Nevertheless, I still recommend removing the usage of
`DatabaseMetaData.getPrimaryKeys` in Beeline. First, fixing this exception on
the Hive side is neither easy nor meaningful; Second, as mentioned above, the
purpose of retrieving primary keys in Beeline is solely for coloring the output
results. Removing this code would not cause any compatibility issues and would
actually improve Beeline's performance, as it avoids the heavyweight Thrift RPC
call to the server for fetching primary keys.
> HS2 report 'Failed to get primary keys' if using old beeline client
> -------------------------------------------------------------------
>
> Key: HIVE-29213
> URL: https://issues.apache.org/jira/browse/HIVE-29213
> Project: Hive
> Issue Type: Bug
> Components: Beeline
> Affects Versions: 4.1.0
> Reporter: Butao Zhang
> Priority: Critical
>
> HIVE-19996 fixed a performance issue related to beeline. However, this fix
> causes a warning exception "Failed to get primary keys" to appear in the HS2
> logs when using a beeline client that does not include this patch (such as
> Hive 4.1.0) to submit SQL queries to Hive 4.2.0.
>
> Here is a simple test procedure:
> # Use the Hive 4.1.0 beeline client to connect to the latest version of Hive
> 4.2.0 (which includes HIVE-19996).
> // Create a test table
> create table testdb.test12(id int);
> {color:#de350b}*// Query this table, and you will notice the following
> exception: Failed to get primary keys ..*{color}
> select * from testdb.test12;
> {code:java}
> 2025-09-18T16:22:34,121 ERROR [HiveServer2-Handler-Pool: Thread-166]

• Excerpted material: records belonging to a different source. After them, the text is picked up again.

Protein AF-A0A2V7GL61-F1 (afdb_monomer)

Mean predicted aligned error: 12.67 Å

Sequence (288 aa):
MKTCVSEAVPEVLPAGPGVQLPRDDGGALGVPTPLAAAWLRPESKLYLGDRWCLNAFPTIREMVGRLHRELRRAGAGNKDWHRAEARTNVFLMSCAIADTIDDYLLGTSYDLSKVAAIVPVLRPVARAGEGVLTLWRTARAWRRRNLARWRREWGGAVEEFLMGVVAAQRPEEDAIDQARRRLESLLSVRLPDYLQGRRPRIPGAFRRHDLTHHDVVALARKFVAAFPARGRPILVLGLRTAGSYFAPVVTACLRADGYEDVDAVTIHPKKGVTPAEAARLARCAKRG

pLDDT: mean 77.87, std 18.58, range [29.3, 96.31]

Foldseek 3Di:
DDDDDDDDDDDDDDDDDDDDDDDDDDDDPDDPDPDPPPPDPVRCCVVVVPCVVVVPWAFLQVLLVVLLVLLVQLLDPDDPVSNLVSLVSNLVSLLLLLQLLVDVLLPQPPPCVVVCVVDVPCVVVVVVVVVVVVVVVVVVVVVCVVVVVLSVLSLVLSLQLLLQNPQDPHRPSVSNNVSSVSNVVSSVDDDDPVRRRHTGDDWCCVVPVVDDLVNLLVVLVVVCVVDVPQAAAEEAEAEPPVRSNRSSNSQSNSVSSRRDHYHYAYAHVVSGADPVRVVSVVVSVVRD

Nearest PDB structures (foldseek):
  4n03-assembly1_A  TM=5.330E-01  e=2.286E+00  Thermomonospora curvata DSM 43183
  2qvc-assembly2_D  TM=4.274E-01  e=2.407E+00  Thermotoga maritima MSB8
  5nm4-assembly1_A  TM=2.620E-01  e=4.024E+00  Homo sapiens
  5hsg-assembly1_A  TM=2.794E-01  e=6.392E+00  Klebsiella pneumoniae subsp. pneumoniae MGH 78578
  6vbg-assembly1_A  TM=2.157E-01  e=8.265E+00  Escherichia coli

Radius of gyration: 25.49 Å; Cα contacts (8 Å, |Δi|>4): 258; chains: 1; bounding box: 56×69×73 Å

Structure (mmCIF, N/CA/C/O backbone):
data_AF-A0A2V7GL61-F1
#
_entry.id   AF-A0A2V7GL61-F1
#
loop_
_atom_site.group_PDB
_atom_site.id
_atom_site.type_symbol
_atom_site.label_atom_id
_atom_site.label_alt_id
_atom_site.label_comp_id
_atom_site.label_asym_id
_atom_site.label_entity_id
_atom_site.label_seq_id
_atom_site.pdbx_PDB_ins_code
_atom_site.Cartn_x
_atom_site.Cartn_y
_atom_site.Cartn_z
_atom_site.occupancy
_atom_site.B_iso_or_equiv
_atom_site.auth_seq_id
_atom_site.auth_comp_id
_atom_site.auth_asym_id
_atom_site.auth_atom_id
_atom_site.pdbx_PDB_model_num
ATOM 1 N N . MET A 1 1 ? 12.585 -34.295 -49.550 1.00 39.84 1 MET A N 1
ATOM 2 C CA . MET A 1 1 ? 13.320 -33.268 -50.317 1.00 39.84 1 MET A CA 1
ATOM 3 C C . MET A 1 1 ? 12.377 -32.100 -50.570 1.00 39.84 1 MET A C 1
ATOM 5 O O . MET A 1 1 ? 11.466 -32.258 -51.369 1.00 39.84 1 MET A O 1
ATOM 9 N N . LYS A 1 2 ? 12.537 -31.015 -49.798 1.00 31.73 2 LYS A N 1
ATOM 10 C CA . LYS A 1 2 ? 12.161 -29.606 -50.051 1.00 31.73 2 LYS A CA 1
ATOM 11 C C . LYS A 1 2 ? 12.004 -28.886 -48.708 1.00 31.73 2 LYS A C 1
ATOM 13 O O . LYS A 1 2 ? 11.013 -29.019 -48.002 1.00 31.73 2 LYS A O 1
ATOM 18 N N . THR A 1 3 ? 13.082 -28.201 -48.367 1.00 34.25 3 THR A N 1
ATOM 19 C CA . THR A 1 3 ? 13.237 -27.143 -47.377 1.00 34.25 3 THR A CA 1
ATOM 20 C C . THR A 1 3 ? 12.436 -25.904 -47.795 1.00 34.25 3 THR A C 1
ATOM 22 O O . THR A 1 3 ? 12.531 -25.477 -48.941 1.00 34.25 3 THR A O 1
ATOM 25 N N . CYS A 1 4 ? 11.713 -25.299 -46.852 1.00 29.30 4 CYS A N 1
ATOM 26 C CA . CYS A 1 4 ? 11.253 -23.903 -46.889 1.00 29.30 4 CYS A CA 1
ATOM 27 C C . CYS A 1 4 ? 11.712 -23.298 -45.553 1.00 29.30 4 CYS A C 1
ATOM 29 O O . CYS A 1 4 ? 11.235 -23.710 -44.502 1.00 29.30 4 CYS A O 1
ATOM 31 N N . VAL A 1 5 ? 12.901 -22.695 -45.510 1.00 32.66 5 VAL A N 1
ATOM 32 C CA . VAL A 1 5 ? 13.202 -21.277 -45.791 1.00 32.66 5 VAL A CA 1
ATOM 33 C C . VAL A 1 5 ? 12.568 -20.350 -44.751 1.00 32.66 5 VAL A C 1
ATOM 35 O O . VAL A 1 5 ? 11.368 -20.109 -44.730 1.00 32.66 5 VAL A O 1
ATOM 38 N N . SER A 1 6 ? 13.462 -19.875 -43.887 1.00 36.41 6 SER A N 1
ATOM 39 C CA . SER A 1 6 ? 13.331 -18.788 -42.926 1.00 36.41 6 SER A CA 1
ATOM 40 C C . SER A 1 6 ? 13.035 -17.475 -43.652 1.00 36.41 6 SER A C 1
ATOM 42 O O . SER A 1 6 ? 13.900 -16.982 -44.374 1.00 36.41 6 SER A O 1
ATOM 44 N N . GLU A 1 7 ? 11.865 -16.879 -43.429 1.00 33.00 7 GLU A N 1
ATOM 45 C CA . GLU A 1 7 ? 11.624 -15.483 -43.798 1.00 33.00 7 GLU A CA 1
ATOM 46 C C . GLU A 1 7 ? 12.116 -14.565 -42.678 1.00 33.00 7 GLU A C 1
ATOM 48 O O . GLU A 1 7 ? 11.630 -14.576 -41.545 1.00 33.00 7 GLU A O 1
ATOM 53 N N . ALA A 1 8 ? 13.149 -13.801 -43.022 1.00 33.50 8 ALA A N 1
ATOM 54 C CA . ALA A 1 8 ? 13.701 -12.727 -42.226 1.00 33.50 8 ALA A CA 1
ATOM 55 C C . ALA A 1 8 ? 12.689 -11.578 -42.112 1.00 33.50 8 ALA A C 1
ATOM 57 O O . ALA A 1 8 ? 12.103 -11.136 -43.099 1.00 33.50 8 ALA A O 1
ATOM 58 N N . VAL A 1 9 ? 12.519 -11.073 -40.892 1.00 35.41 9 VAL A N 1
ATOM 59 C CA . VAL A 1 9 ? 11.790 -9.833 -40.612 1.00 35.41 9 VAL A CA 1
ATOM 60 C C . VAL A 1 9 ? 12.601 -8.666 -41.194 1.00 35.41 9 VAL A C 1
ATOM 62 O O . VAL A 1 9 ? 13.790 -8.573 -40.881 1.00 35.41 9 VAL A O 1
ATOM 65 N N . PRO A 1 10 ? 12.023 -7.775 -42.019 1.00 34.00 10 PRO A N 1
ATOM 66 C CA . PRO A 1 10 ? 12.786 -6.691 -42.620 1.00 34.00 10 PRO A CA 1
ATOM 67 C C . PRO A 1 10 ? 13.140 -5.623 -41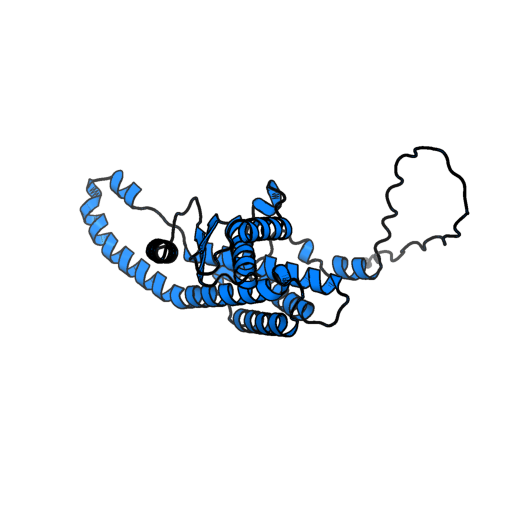.576 1.00 34.00 10 PRO A C 1
ATOM 69 O O . PRO A 1 10 ? 12.278 -4.972 -40.985 1.00 34.00 10 PRO A O 1
ATOM 72 N N . GLU A 1 11 ? 14.443 -5.445 -41.378 1.00 45.06 11 GLU A N 1
ATOM 73 C CA . GLU A 1 11 ? 15.075 -4.321 -40.697 1.00 45.06 11 GLU A CA 1
ATOM 74 C C . GLU A 1 11 ? 15.188 -3.151 -41.682 1.00 45.06 11 GLU A C 1
ATOM 76 O O . GLU A 1 11 ? 16.132 -3.081 -42.459 1.00 45.06 11 GLU A O 1
ATOM 81 N N . VAL A 1 12 ? 14.221 -2.227 -41.668 1.00 36.34 12 VAL A N 1
ATOM 82 C CA . VAL A 1 12 ? 14.395 -0.892 -42.265 1.00 36.34 12 VAL A CA 1
ATOM 83 C C . VAL A 1 12 ? 13.656 0.137 -41.408 1.00 36.34 12 VAL A C 1
ATOM 85 O O . VAL A 1 12 ? 12.443 0.309 -41.504 1.00 36.34 12 VAL A O 1
ATOM 88 N N . LEU A 1 13 ? 14.402 0.834 -40.549 1.00 35.50 13 LEU A N 1
ATOM 89 C CA . LEU A 1 13 ? 13.982 2.112 -39.973 1.00 35.50 13 LEU A CA 1
ATOM 90 C C . LEU A 1 13 ? 14.227 3.205 -41.027 1.00 35.50 13 LEU A C 1
ATOM 92 O O . LEU A 1 13 ? 15.371 3.340 -41.467 1.00 35.50 13 LEU A O 1
ATOM 96 N N . PRO A 1 14 ? 13.229 4.008 -41.434 1.00 37.75 14 PRO A N 1
ATOM 97 C CA . PRO A 1 14 ? 13.496 5.134 -42.316 1.00 37.75 14 PRO A CA 1
ATOM 98 C C . PRO A 1 14 ? 14.289 6.221 -41.574 1.00 37.75 14 PRO A C 1
ATOM 100 O O . PRO A 1 14 ? 13.961 6.614 -40.451 1.00 37.75 14 PRO A O 1
ATOM 103 N N . ALA A 1 15 ? 15.354 6.692 -42.223 1.00 39.81 15 ALA A N 1
ATOM 104 C CA . ALA A 1 15 ? 16.151 7.836 -41.805 1.00 39.81 15 ALA A CA 1
ATOM 105 C C . ALA A 1 15 ? 15.296 9.115 -41.825 1.00 39.81 15 ALA A C 1
ATOM 107 O O . ALA A 1 15 ? 14.591 9.385 -42.796 1.00 39.81 15 ALA A O 1
ATOM 108 N N . GLY A 1 16 ? 15.346 9.891 -40.740 1.00 38.53 16 GLY A N 1
ATOM 109 C CA . GLY A 1 16 ? 14.630 11.163 -40.632 1.00 38.53 16 GLY A CA 1
ATOM 110 C C . GLY A 1 16 ? 15.249 12.256 -41.515 1.00 38.53 16 GLY A C 1
ATOM 111 O O . GLY A 1 16 ? 16.468 12.253 -41.703 1.00 38.53 16 GLY A O 1
ATOM 112 N N . PRO A 1 17 ? 14.460 13.217 -42.026 1.00 39.31 17 PRO A N 1
ATOM 113 C CA . PRO A 1 17 ? 15.010 14.399 -42.666 1.00 39.31 17 PRO A CA 1
ATOM 114 C C . PRO A 1 17 ? 15.459 15.417 -41.608 1.00 39.31 17 PRO A C 1
ATOM 116 O O . PRO A 1 17 ? 14.807 15.609 -40.580 1.00 39.31 17 PRO A O 1
ATOM 119 N N . GLY A 1 18 ? 16.609 16.043 -41.864 1.00 38.84 18 GLY A N 1
ATOM 120 C CA . GLY A 1 18 ? 17.192 17.089 -41.032 1.00 38.84 18 GLY A CA 1
ATOM 121 C C . GLY A 1 18 ? 16.319 18.342 -40.980 1.00 38.84 18 GLY A C 1
ATOM 122 O O . GLY A 1 18 ? 15.725 18.750 -41.974 1.00 38.84 18 GLY A O 1
ATOM 123 N N . VAL A 1 19 ? 16.258 18.956 -39.801 1.00 38.72 19 VAL A N 1
ATOM 124 C CA . VAL A 1 19 ? 15.581 20.235 -39.580 1.00 38.72 19 VAL A CA 1
ATOM 125 C C . VAL A 1 19 ? 16.578 21.366 -39.833 1.00 38.72 19 VAL A C 1
ATOM 127 O O . VAL A 1 19 ? 17.532 21.534 -39.076 1.00 38.72 19 VAL A O 1
ATOM 130 N N . GLN A 1 20 ? 16.331 22.166 -40.868 1.00 36.06 20 GLN A N 1
ATOM 131 C CA . GLN A 1 20 ? 16.758 23.565 -40.929 1.00 36.06 20 GLN A CA 1
ATOM 132 C C . GLN A 1 20 ? 15.540 24.418 -40.576 1.00 36.06 20 GLN A C 1
ATOM 134 O O . GLN A 1 20 ? 14.517 24.344 -41.251 1.00 36.06 20 GLN A O 1
ATOM 139 N N . LEU A 1 21 ? 15.627 25.171 -39.478 1.00 38.47 21 LEU A N 1
ATOM 140 C CA . LEU A 1 21 ? 14.562 26.068 -39.028 1.00 38.47 21 LEU A CA 1
ATOM 141 C C . LEU A 1 21 ? 14.553 27.336 -39.896 1.00 38.47 21 LEU A C 1
ATOM 143 O O . LEU A 1 21 ? 15.569 28.038 -39.911 1.00 38.47 21 LEU A O 1
ATOM 147 N N . PRO A 1 22 ? 13.440 27.684 -40.566 1.00 35.16 22 PRO A N 1
ATOM 148 C CA . PRO A 1 22 ? 13.236 29.031 -41.063 1.00 35.16 22 PRO A CA 1
ATOM 149 C C . PRO A 1 22 ? 12.827 29.936 -39.903 1.00 35.16 22 PRO A C 1
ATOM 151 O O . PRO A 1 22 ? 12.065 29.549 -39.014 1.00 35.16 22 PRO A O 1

> thrift.ThriftCLIService: Failed to get primary keys [request:
> TGetPrimaryKeysReq(sessionHandle:TSessionHandle(sessionId:THandleIdentifier(guid:56
> 22 37 10 00 2D 4B BB B6 FE 42 49 E2 25 75 1F, secret:C7 E6 BF 96 D1 82 4E F5
> 82 36 AC A7 A1 3E 7A A6)), catalogName:, tableName:test12)]
> org.apache.hive.service.cli.HiveSQLException:
> org.apache.thrift.protocol.TProtocolException: Required field 'db_name' is
> unset! Struct:PrimaryKeysRequest(db_name:null, tbl_name:test12, catName:hive)
> at
> org.apache.hive.service.cli.operation.GetPrimaryKeysOperation.runInternal(GetPrimaryKeysOperation.java:120)
> ~[hive-service-4.2.0-SNAPSHOT.jar:4.2.0-SNAPSHOT]
> at
> org.apache.hive.service.cli.operation.Operation.run(Operation.java:286)
> ~[hive-service-4.2.0-SNAPSHOT.jar:4.2.0-SNAPSHOT]
> at
> org.apache.hive.service.cli.session.HiveSessionImpl.getPrimaryKeys(HiveSessionImpl.java:998)
> ~[hive-service-4.2.0-SNAPSHOT.jar:4.2.0-SNAPSHOT]
> at
> java.base/jdk.internal.reflect.DirectMethodHandleAccessor.invoke(DirectMethodHandleAccessor.java:103)
> ~[?:?]
> at java.base/java.lang.reflect.Method.invoke(Method.java:580) ~[?:?]
> at
> org.apache.hive.service.cli.session.HiveSessionProxy.invoke(HiveSessionProxy.java:78)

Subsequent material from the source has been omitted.